╭─ Extracted information
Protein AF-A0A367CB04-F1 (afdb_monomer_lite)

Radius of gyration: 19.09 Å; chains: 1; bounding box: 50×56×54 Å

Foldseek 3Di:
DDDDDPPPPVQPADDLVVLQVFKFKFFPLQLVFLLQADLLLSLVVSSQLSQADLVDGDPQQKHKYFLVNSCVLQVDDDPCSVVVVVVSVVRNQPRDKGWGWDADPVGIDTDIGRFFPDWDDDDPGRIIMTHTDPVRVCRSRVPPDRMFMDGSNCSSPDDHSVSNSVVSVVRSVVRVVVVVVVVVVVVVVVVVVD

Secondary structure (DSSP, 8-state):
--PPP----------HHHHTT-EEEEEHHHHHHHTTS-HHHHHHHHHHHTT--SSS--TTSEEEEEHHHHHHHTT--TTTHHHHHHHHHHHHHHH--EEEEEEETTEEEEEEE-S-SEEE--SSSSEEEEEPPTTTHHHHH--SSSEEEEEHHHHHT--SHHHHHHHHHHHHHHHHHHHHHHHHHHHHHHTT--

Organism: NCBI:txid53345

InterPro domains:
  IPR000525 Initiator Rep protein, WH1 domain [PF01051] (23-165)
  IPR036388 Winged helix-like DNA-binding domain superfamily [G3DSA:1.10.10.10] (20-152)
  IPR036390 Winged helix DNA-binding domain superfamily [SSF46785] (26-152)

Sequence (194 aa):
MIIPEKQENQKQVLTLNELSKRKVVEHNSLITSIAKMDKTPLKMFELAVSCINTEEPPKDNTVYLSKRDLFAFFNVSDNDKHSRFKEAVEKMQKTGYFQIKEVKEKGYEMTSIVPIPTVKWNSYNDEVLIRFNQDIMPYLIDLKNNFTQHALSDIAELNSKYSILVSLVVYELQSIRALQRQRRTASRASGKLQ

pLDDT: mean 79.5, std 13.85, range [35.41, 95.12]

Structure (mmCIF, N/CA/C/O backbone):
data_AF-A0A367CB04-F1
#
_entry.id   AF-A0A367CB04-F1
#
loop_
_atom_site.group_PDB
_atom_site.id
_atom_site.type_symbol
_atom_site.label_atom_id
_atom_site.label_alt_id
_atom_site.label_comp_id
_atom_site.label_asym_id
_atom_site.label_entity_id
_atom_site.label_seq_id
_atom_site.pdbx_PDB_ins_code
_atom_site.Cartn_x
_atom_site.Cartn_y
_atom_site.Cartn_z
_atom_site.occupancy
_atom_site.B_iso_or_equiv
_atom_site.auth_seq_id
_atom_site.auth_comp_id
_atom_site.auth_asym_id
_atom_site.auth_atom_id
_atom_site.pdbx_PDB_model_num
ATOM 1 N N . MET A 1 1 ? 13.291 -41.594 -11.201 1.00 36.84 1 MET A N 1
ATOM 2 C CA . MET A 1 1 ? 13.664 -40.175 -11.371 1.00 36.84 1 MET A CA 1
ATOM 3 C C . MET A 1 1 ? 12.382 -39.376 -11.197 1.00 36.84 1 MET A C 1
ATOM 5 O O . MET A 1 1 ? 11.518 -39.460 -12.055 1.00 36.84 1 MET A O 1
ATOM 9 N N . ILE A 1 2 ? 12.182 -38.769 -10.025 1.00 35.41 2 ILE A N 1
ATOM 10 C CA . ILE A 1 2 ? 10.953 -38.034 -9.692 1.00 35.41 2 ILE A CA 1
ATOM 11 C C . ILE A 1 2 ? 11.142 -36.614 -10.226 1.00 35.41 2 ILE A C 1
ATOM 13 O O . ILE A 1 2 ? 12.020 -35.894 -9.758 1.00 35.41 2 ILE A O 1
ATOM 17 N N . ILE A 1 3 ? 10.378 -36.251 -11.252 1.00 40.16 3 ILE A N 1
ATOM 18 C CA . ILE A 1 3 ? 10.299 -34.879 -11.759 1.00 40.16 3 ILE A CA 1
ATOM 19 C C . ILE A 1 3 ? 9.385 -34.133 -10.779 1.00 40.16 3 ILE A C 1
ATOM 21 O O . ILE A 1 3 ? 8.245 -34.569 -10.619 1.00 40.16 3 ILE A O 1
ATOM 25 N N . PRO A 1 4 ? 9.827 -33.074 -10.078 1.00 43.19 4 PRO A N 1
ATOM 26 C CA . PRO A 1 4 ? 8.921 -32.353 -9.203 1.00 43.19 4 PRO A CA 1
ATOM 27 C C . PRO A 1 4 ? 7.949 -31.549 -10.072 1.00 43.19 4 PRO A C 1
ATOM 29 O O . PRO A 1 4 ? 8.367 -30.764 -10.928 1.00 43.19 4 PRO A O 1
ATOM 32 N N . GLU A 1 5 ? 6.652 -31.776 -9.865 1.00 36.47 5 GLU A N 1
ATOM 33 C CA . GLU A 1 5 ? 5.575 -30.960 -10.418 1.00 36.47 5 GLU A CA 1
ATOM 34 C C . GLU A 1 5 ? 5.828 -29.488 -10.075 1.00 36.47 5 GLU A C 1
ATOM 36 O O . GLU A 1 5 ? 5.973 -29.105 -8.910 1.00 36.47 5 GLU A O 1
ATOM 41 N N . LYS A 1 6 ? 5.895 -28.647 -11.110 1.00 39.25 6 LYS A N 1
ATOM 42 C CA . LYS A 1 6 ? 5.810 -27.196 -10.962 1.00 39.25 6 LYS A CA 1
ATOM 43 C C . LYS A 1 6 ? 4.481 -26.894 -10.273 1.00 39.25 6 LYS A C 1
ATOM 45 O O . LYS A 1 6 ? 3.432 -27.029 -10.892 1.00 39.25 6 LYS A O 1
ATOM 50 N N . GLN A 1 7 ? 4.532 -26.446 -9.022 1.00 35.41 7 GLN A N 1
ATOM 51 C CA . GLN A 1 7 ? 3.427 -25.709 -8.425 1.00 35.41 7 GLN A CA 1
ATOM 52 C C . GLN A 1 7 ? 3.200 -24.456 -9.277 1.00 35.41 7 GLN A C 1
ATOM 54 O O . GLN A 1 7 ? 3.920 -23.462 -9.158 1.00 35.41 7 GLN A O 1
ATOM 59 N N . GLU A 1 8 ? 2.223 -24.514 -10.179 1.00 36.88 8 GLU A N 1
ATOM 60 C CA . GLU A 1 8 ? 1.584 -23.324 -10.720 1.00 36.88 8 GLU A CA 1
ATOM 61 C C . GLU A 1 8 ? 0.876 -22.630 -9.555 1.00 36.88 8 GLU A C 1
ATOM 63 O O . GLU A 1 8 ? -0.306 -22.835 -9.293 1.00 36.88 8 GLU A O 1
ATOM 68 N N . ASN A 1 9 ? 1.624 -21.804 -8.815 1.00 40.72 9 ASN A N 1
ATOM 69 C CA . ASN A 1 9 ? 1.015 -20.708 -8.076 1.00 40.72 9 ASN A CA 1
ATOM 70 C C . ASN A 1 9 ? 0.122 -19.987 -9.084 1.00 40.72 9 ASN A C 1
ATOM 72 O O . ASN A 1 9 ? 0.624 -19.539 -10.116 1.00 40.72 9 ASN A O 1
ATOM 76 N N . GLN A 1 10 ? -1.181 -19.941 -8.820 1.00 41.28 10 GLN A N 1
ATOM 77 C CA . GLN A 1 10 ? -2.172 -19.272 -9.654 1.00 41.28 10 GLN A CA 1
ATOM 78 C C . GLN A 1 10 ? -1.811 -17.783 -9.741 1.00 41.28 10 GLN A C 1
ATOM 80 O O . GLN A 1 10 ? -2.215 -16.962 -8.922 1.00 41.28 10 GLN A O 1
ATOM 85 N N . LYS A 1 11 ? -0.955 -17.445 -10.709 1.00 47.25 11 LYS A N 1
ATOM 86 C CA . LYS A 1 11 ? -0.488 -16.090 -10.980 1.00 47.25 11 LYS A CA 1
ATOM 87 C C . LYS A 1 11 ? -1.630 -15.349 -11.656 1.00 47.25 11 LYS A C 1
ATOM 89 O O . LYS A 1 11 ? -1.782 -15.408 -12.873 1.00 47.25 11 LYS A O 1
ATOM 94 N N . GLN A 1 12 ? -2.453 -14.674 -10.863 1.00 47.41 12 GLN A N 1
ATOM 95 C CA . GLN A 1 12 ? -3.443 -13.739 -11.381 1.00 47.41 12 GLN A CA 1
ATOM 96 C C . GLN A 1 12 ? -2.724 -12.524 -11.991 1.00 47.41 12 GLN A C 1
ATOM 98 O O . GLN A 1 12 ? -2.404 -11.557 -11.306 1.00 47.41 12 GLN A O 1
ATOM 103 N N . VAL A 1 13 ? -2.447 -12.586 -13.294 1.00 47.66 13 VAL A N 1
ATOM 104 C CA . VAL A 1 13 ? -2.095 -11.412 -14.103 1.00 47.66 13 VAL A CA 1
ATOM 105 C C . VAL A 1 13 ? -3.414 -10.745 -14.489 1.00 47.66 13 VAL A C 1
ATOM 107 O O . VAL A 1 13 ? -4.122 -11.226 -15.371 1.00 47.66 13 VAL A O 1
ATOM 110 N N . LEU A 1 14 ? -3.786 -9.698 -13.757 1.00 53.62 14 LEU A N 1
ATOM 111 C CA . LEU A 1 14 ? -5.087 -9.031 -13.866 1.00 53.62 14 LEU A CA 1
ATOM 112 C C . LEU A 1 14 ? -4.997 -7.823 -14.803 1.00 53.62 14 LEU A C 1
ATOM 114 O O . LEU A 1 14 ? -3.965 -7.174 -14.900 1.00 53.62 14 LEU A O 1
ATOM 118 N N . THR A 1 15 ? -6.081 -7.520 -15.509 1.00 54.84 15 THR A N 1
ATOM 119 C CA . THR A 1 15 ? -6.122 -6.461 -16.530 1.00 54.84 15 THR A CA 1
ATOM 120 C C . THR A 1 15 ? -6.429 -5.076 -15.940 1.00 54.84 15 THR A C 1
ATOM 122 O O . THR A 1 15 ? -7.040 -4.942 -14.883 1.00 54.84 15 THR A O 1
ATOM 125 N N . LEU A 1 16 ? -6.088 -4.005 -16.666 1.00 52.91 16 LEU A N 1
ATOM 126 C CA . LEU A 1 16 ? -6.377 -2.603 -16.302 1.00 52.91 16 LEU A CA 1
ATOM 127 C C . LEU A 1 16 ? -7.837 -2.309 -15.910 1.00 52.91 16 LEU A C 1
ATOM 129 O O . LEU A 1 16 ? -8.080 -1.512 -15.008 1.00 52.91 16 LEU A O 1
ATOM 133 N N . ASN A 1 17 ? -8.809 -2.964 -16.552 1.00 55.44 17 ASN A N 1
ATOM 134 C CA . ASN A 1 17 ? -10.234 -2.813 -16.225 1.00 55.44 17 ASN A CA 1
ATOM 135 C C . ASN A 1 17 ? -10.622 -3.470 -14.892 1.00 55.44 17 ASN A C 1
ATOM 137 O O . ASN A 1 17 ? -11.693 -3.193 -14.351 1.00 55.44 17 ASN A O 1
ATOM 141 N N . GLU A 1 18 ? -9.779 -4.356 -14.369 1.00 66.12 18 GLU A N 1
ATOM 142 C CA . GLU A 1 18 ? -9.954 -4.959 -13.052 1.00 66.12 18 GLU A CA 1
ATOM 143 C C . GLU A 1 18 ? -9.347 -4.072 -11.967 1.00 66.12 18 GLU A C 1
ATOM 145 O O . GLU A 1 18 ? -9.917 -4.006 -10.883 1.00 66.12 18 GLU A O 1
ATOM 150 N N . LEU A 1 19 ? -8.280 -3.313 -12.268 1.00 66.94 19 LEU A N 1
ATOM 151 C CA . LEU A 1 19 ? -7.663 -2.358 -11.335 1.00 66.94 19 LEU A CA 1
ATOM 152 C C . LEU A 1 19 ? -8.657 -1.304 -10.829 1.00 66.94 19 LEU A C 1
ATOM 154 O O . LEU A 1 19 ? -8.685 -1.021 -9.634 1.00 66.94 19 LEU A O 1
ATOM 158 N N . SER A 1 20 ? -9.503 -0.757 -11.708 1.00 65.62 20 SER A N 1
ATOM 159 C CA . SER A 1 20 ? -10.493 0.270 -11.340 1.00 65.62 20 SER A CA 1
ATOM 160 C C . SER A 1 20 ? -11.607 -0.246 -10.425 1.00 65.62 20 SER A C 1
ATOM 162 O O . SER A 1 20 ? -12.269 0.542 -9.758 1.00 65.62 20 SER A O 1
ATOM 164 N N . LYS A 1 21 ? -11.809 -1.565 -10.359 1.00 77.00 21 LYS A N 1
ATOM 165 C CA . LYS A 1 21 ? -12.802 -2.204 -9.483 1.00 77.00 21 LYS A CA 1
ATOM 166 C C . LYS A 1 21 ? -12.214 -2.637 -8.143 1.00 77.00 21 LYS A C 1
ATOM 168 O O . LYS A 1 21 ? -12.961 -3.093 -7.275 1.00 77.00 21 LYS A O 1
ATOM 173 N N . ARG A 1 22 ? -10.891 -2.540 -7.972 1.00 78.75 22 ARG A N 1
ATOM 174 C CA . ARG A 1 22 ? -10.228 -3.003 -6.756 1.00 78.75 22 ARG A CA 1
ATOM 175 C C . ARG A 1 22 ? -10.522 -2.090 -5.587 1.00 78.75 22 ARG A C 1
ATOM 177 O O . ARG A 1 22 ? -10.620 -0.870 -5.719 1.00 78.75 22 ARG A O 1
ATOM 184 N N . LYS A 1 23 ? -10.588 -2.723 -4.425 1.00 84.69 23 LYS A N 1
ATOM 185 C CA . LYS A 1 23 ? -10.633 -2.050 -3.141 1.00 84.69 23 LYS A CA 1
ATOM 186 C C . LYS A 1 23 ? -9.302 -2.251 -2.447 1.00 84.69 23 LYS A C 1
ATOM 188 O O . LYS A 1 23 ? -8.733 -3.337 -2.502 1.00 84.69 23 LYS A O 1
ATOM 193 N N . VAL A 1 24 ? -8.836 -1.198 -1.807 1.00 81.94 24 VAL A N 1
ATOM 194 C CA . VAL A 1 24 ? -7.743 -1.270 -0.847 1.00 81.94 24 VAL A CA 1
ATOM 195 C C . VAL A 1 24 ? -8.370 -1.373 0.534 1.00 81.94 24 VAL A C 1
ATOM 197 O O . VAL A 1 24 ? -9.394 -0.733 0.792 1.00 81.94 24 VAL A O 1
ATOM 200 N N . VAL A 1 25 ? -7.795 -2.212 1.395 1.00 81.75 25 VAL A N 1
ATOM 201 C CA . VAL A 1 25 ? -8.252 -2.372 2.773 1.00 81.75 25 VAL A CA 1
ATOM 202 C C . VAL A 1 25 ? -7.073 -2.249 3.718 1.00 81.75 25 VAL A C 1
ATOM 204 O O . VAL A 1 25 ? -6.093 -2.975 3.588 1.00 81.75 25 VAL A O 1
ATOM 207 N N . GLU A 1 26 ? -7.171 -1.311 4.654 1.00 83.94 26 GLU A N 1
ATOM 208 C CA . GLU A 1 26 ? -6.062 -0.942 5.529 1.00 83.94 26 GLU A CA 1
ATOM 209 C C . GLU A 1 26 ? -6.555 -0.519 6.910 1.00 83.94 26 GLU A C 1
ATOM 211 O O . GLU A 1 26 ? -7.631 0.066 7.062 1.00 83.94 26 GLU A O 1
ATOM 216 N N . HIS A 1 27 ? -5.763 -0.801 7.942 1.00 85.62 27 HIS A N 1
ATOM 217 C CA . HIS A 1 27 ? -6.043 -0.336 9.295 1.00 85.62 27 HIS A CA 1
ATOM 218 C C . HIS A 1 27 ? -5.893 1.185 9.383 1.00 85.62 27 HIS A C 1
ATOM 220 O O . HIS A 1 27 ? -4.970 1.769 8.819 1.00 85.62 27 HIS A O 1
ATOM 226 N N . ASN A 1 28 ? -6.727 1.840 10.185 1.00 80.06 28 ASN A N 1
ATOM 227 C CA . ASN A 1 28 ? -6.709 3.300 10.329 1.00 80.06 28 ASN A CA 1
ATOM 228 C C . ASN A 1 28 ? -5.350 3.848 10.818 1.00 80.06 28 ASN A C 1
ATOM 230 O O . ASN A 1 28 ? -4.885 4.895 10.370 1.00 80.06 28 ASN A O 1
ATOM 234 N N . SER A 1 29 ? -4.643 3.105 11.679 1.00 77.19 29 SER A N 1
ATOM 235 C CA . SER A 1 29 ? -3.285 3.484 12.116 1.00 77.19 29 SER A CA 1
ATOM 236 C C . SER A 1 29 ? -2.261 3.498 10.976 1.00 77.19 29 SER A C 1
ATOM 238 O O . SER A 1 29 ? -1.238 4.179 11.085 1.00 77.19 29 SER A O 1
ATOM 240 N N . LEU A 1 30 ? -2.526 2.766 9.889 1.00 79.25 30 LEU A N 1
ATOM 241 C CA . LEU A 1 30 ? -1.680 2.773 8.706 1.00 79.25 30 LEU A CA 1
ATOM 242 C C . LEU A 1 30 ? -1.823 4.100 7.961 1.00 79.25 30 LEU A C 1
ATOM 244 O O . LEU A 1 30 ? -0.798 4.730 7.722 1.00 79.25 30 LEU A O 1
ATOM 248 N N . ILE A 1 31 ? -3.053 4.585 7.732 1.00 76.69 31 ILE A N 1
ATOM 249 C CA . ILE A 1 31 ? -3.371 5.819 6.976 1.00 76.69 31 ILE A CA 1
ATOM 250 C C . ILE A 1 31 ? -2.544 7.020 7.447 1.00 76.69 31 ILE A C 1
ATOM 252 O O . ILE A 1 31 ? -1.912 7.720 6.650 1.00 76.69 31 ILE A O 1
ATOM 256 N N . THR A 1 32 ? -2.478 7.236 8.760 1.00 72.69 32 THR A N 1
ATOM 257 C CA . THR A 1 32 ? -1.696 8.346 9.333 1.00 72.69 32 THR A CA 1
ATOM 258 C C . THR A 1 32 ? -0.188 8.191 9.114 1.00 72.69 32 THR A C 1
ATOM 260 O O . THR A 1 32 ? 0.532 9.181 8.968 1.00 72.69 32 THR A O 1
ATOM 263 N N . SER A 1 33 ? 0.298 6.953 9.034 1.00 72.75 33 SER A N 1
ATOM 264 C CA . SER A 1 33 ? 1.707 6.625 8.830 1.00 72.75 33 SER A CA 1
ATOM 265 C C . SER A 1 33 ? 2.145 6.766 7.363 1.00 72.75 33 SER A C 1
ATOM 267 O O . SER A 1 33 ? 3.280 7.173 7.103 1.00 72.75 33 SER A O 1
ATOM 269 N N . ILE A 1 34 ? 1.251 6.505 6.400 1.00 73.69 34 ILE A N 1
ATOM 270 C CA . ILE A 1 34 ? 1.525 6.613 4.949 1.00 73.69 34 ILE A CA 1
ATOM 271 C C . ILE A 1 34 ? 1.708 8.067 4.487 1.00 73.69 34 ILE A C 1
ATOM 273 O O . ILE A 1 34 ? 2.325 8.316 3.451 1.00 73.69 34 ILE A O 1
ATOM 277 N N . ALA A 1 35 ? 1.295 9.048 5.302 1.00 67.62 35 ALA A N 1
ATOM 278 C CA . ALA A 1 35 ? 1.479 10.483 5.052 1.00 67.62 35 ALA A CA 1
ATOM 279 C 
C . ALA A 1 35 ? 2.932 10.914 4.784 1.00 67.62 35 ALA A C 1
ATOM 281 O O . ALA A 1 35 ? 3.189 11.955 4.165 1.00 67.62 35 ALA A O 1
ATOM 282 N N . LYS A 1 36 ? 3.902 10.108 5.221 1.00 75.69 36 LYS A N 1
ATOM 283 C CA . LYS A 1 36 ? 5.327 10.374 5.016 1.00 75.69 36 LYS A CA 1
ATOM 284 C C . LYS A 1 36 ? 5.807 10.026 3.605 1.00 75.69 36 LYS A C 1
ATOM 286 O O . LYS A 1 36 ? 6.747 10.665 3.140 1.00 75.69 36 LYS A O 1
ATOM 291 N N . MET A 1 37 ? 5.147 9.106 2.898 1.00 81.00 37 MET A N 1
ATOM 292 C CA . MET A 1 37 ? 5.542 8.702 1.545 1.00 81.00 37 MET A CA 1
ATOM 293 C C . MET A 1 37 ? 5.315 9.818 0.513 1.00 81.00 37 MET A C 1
╰─
Above are the records; from them, give again exactly the lines from the one containing "ATOM 105 C C" through the one containing "ATOM 129 O O", both included.

» Answer to this exercise
ATOM 105 C C . VAL A 1 13 ? -3.414 -10.745 -14.489 1.00 47.66 13 VAL A C 1
ATOM 107 O O . VAL A 1 13 ? -4.122 -11.226 -15.371 1.00 47.66 13 VAL A O 1
ATOM 110 N N . LEU A 1 14 ? -3.786 -9.698 -13.757 1.00 53.62 14 LEU A N 1
ATOM 111 C CA . LEU A 1 14 ? -5.087 -9.031 -13.866 1.00 53.62 14 LEU A CA 1
ATOM 112 C C . LEU A 1 14 ? -4.997 -7.823 -14.803 1.00 53.62 14 LEU A C 1
ATOM 114 O O . LEU A 1 14 ? -3.965 -7.174 -14.900 1.00 53.62 14 LEU A O 1
ATOM 118 N N . THR A 1 15 ? -6.081 -7.520 -15.509 1.00 54.84 15 THR A N 1
ATOM 119 C CA . THR A 1 15 ? -6.122 -6.461 -16.530 1.00 54.84 15 THR A CA 1
ATOM 120 C C . THR A 1 15 ? -6.429 -5.076 -15.940 1.00 54.84 15 THR A C 1
ATOM 122 O O . THR A 1 15 ? -7.040 -4.942 -14.883 1.00 54.84 15 THR A O 1
ATOM 125 N N . LEU A 1 16 ? -6.088 -4.005 -16.666 1.00 52.91 16 LEU A N 1
ATOM 126 C CA . LEU A 1 16 ? -6.377 -2.603 -16.302 1.00 52.91 16 LEU A CA 1
ATOM 127 C C . LEU A 1 16 ? -7.837 -2.309 -15.910 1.00 52.91 16 LEU A C 1
ATOM 129 O O . LEU A 1 16 ? -8.080 -1.512 -15.008 1.00 52.91 16 LEU A O 1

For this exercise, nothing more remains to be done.